Here are 10 tips for using credit cards wisely, at the holidays and year-round:

  1. Understand credit card basics. A credit card is essentially a continuous loan (known as revolving credit), good for up to the maximum amount on your card. With that loan comes the expectation that you’ll pay it back. If you don’t, interest accrues.
  2. Choose a card that’s right for you. There are endless options, and some of it will depend on your particular credit score and what you qualify for. Military families will want to look for a credit card that has 24-hour phone support while traveling or overseas. You’ll also want protection against identity theft, and a financial institution that closely monitors potential fraudulent charges and alerts you to them ASAP. It’s best to prioritize a low APR card over rewards if you plan to regularly carry a balance. Those who are getting a first card should be careful to use it responsibly. There are also cards that give you “rewards,” like cash back on all purchases, and even more on specific things like restaurants or gas. Others give you airline miles or hotel points. You’ll have to weigh what’s best for your needs and financial situation. Also be realistic about what you can afford.

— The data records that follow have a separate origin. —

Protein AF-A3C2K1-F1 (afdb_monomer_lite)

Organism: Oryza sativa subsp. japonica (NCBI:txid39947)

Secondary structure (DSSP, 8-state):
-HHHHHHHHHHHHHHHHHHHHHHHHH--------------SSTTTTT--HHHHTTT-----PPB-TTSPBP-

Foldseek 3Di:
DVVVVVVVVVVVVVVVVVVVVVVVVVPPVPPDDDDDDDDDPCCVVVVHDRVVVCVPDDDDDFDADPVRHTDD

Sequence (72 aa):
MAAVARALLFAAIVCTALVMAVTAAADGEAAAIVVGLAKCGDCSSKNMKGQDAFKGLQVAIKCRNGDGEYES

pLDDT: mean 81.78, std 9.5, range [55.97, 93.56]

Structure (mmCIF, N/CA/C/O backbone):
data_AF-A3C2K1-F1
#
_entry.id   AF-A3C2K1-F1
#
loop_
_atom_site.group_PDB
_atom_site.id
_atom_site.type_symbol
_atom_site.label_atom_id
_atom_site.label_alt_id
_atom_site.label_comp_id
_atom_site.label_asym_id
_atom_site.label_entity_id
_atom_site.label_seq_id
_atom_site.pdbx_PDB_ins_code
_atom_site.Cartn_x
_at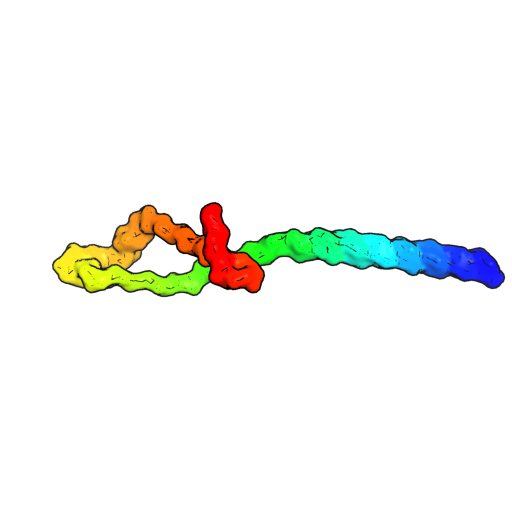om_site.Cartn_y
_atom_site.Cartn_z
_atom_site.occupancy
_atom_site.B_iso_or_equiv
_atom_site.auth_seq_id
_atom_site.auth_comp_id
_atom_site.auth_asym_id
_atom_site.auth_atom_id
_atom_site.pdbx_PDB_model_num
ATOM 1 N N . MET A 1 1 ? 41.431 -8.463 -40.922 1.00 60.75 1 MET A N 1
ATOM 2 C CA . MET A 1 1 ? 40.797 -7.225 -40.404 1.00 60.75 1 MET A CA 1
ATOM 3 C C . MET A 1 1 ? 39.266 -7.261 -40.482 1.00 60.75 1 MET A C 1
ATOM 5 O O . MET A 1 1 ? 38.632 -7.035 -39.463 1.00 60.75 1 MET A O 1
ATOM 9 N N . ALA A 1 2 ? 38.652 -7.633 -41.614 1.00 71.56 2 ALA A N 1
ATOM 10 C CA . ALA A 1 2 ? 37.184 -7.663 -41.758 1.00 71.56 2 ALA A CA 1
ATOM 11 C C . ALA A 1 2 ? 36.441 -8.644 -40.820 1.00 71.56 2 ALA A C 1
ATOM 13 O O . ALA A 1 2 ? 35.355 -8.333 -40.341 1.00 71.56 2 ALA A O 1
ATOM 14 N N . ALA A 1 3 ? 37.024 -9.813 -40.526 1.00 76.12 3 ALA A N 1
ATOM 15 C CA . ALA A 1 3 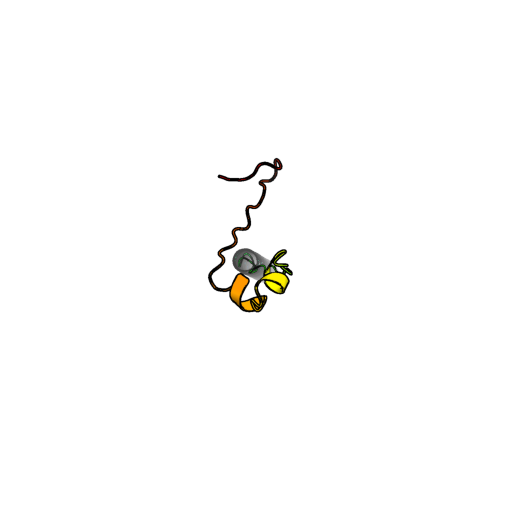? 36.420 -10.795 -39.617 1.00 76.12 3 ALA A CA 1
ATOM 16 C C . ALA A 1 3 ? 36.385 -10.311 -38.155 1.00 76.12 3 ALA A C 1
ATOM 18 O O . ALA A 1 3 ? 35.383 -10.489 -37.472 1.00 76.12 3 ALA A O 1
ATOM 19 N N . VAL A 1 4 ? 37.449 -9.632 -37.712 1.00 79.12 4 VAL A N 1
ATOM 20 C CA . VAL A 1 4 ? 37.535 -9.031 -36.371 1.00 79.12 4 VAL A CA 1
ATOM 21 C C . VAL A 1 4 ? 36.545 -7.873 -36.246 1.00 79.12 4 VAL A C 1
ATOM 23 O O . VAL A 1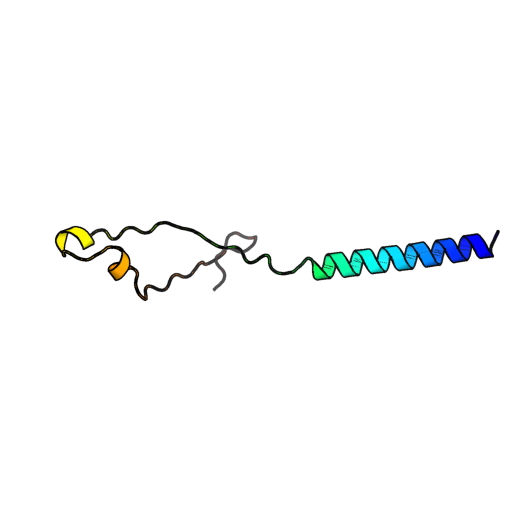 4 ? 35.810 -7.806 -35.271 1.00 79.12 4 VAL A O 1
ATOM 26 N N . ALA A 1 5 ? 36.447 -7.016 -37.267 1.00 82.75 5 ALA A N 1
ATOM 27 C CA . ALA A 1 5 ? 35.463 -5.935 -37.293 1.00 82.75 5 ALA A CA 1
ATOM 28 C C . ALA A 1 5 ? 34.019 -6.463 -37.219 1.00 82.75 5 ALA A C 1
ATOM 30 O O . ALA A 1 5 ? 33.216 -5.955 -36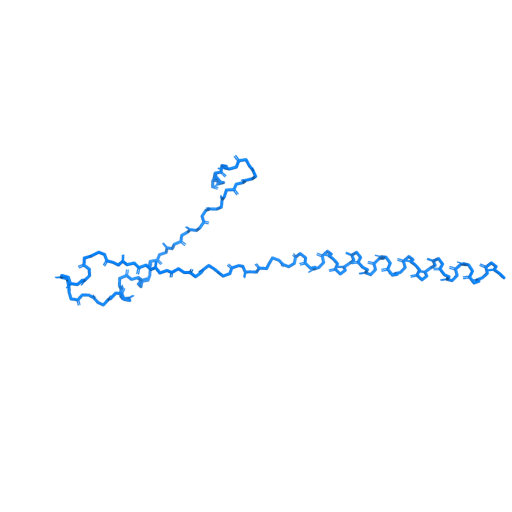.443 1.00 82.75 5 ALA A O 1
ATOM 31 N N . ARG A 1 6 ? 33.694 -7.528 -37.964 1.00 84.12 6 ARG A N 1
ATOM 32 C CA . ARG A 1 6 ? 32.375 -8.177 -37.893 1.00 84.12 6 ARG A CA 1
ATOM 33 C C . ARG A 1 6 ? 32.099 -8.771 -36.513 1.00 84.12 6 ARG A C 1
ATOM 35 O O . ARG A 1 6 ? 31.022 -8.543 -35.979 1.00 84.12 6 ARG A O 1
ATOM 42 N N . ALA A 1 7 ? 33.062 -9.476 -35.921 1.00 84.38 7 ALA A N 1
ATOM 43 C CA . ALA A 1 7 ? 32.911 -10.051 -34.584 1.00 84.38 7 ALA A CA 1
ATOM 44 C C . ALA A 1 7 ? 32.664 -8.976 -33.510 1.00 84.38 7 ALA A C 1
ATOM 46 O O . ALA A 1 7 ? 31.793 -9.147 -32.660 1.00 84.38 7 ALA A O 1
ATOM 47 N N . LEU A 1 8 ? 33.370 -7.844 -33.591 1.00 87.81 8 LEU A N 1
ATOM 48 C CA . LEU A 1 8 ? 33.174 -6.712 -32.682 1.00 87.81 8 LEU A CA 1
ATOM 49 C C . LEU A 1 8 ? 31.790 -6.069 -32.842 1.00 87.81 8 LEU A C 1
ATOM 51 O O . LEU A 1 8 ? 31.163 -5.727 -31.843 1.00 87.81 8 LEU A O 1
ATOM 55 N N . LEU A 1 9 ? 31.280 -5.955 -34.073 1.00 90.12 9 LEU A N 1
ATOM 56 C CA . LEU A 1 9 ? 29.927 -5.449 -34.322 1.00 90.12 9 LEU A CA 1
ATOM 57 C C . LEU A 1 9 ? 28.856 -6.375 -33.738 1.00 90.12 9 LEU A C 1
ATOM 59 O O . LEU A 1 9 ? 27.939 -5.899 -33.077 1.00 90.12 9 LEU A O 1
ATOM 63 N N . PHE A 1 10 ? 28.989 -7.690 -33.922 1.00 90.25 10 PHE A N 1
ATOM 64 C CA . PHE A 1 10 ? 28.059 -8.648 -33.320 1.00 90.25 10 PHE A CA 1
ATOM 65 C C . PHE A 1 10 ? 28.094 -8.592 -31.792 1.00 90.25 10 PHE A C 1
ATOM 67 O O . PHE A 1 10 ? 27.038 -8.559 -31.166 1.00 90.25 10 PHE A O 1
ATOM 74 N N . ALA A 1 11 ? 29.281 -8.511 -31.188 1.00 90.75 11 ALA A N 1
ATOM 75 C CA . ALA A 1 11 ? 29.414 -8.371 -29.741 1.00 90.75 11 ALA A CA 1
ATOM 76 C C . ALA A 1 11 ? 28.750 -7.083 -29.223 1.00 90.75 11 ALA A C 1
ATOM 78 O O . ALA A 1 11 ? 28.030 -7.121 -28.228 1.00 90.75 11 ALA A O 1
ATOM 79 N N . ALA A 1 12 ? 28.922 -5.958 -29.922 1.00 91.31 12 ALA A N 1
ATOM 80 C CA . ALA A 1 12 ? 28.288 -4.692 -29.557 1.00 91.31 12 ALA A CA 1
ATOM 81 C C . ALA A 1 12 ? 26.752 -4.751 -29.657 1.00 91.31 12 ALA A C 1
ATOM 83 O O . ALA A 1 12 ? 26.052 -4.259 -28.769 1.00 91.31 12 ALA A O 1
ATOM 84 N N . ILE A 1 13 ? 26.216 -5.390 -30.700 1.00 93.56 13 ILE A N 1
ATOM 85 C CA . ILE A 1 13 ? 24.767 -5.577 -30.877 1.00 93.56 13 ILE A CA 1
ATOM 86 C C . ILE A 1 13 ? 24.196 -6.463 -29.764 1.00 93.56 13 ILE A C 1
ATOM 88 O O . ILE A 1 13 ? 23.162 -6.144 -29.184 1.00 93.56 13 ILE A O 1
ATOM 92 N N . VAL A 1 14 ? 24.885 -7.550 -29.415 1.00 93.31 14 VAL A N 1
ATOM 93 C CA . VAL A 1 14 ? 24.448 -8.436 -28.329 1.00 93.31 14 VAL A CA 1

  3. Credit cards aren’t free. Interest rates vary widely, with credit unions often having lower rates than other financial institution. Some cards, especially those with generous points programs, charge an annual fee.
  4. Read the fine print. It’s so important to understand interest rates, fees, benefits, and other terms of the card before applying.  
  5. Anyone can apply for a credit card. In most cases you can apply online with basic information such as your income, and the income of any co-applicants. Understand that a co-applicant’s credit rating is taken into consideration during the application process.
  6. Not everyone who applies is approved for a credit card. The first thing to do if you are rejected is to ask the financial institution why. If the reason is credit score or other financial issues, it might be helpful to consult a personal financial counselor or a credit counselor.
  7. Those who don’t have a strong credit history should consider applying for a secured card. The card requires a deposit, but can help you learn how to manage your credit and build your credit score to the point where you can apply for a non-secured credit card.
  8. Keep track of your usage, and check your bill regularly. Notify your financial institution immediately of any suspicious charges. Online banking and mobile apps make this easy to do, even when in the midst of a deployment or PCS move.
  9. Give yourself a maximum credit-card spending amount each month, regardless of what your card limit is. This should be an amount that you can easily pay off.
  10. Credit cards can actually improve your financial health. The longer you have a card and pay it off on time, the more your credit score is likely to rise. Charging some of your expenses every month and paying them off right away – before any interest accrues – is one of the quickest and easiest ways to build a solid credit history that will help you secure auto loans, a mortgage and other lines of credit. Good credit history can also help you get a job, rent a home and even impact a military security clearance.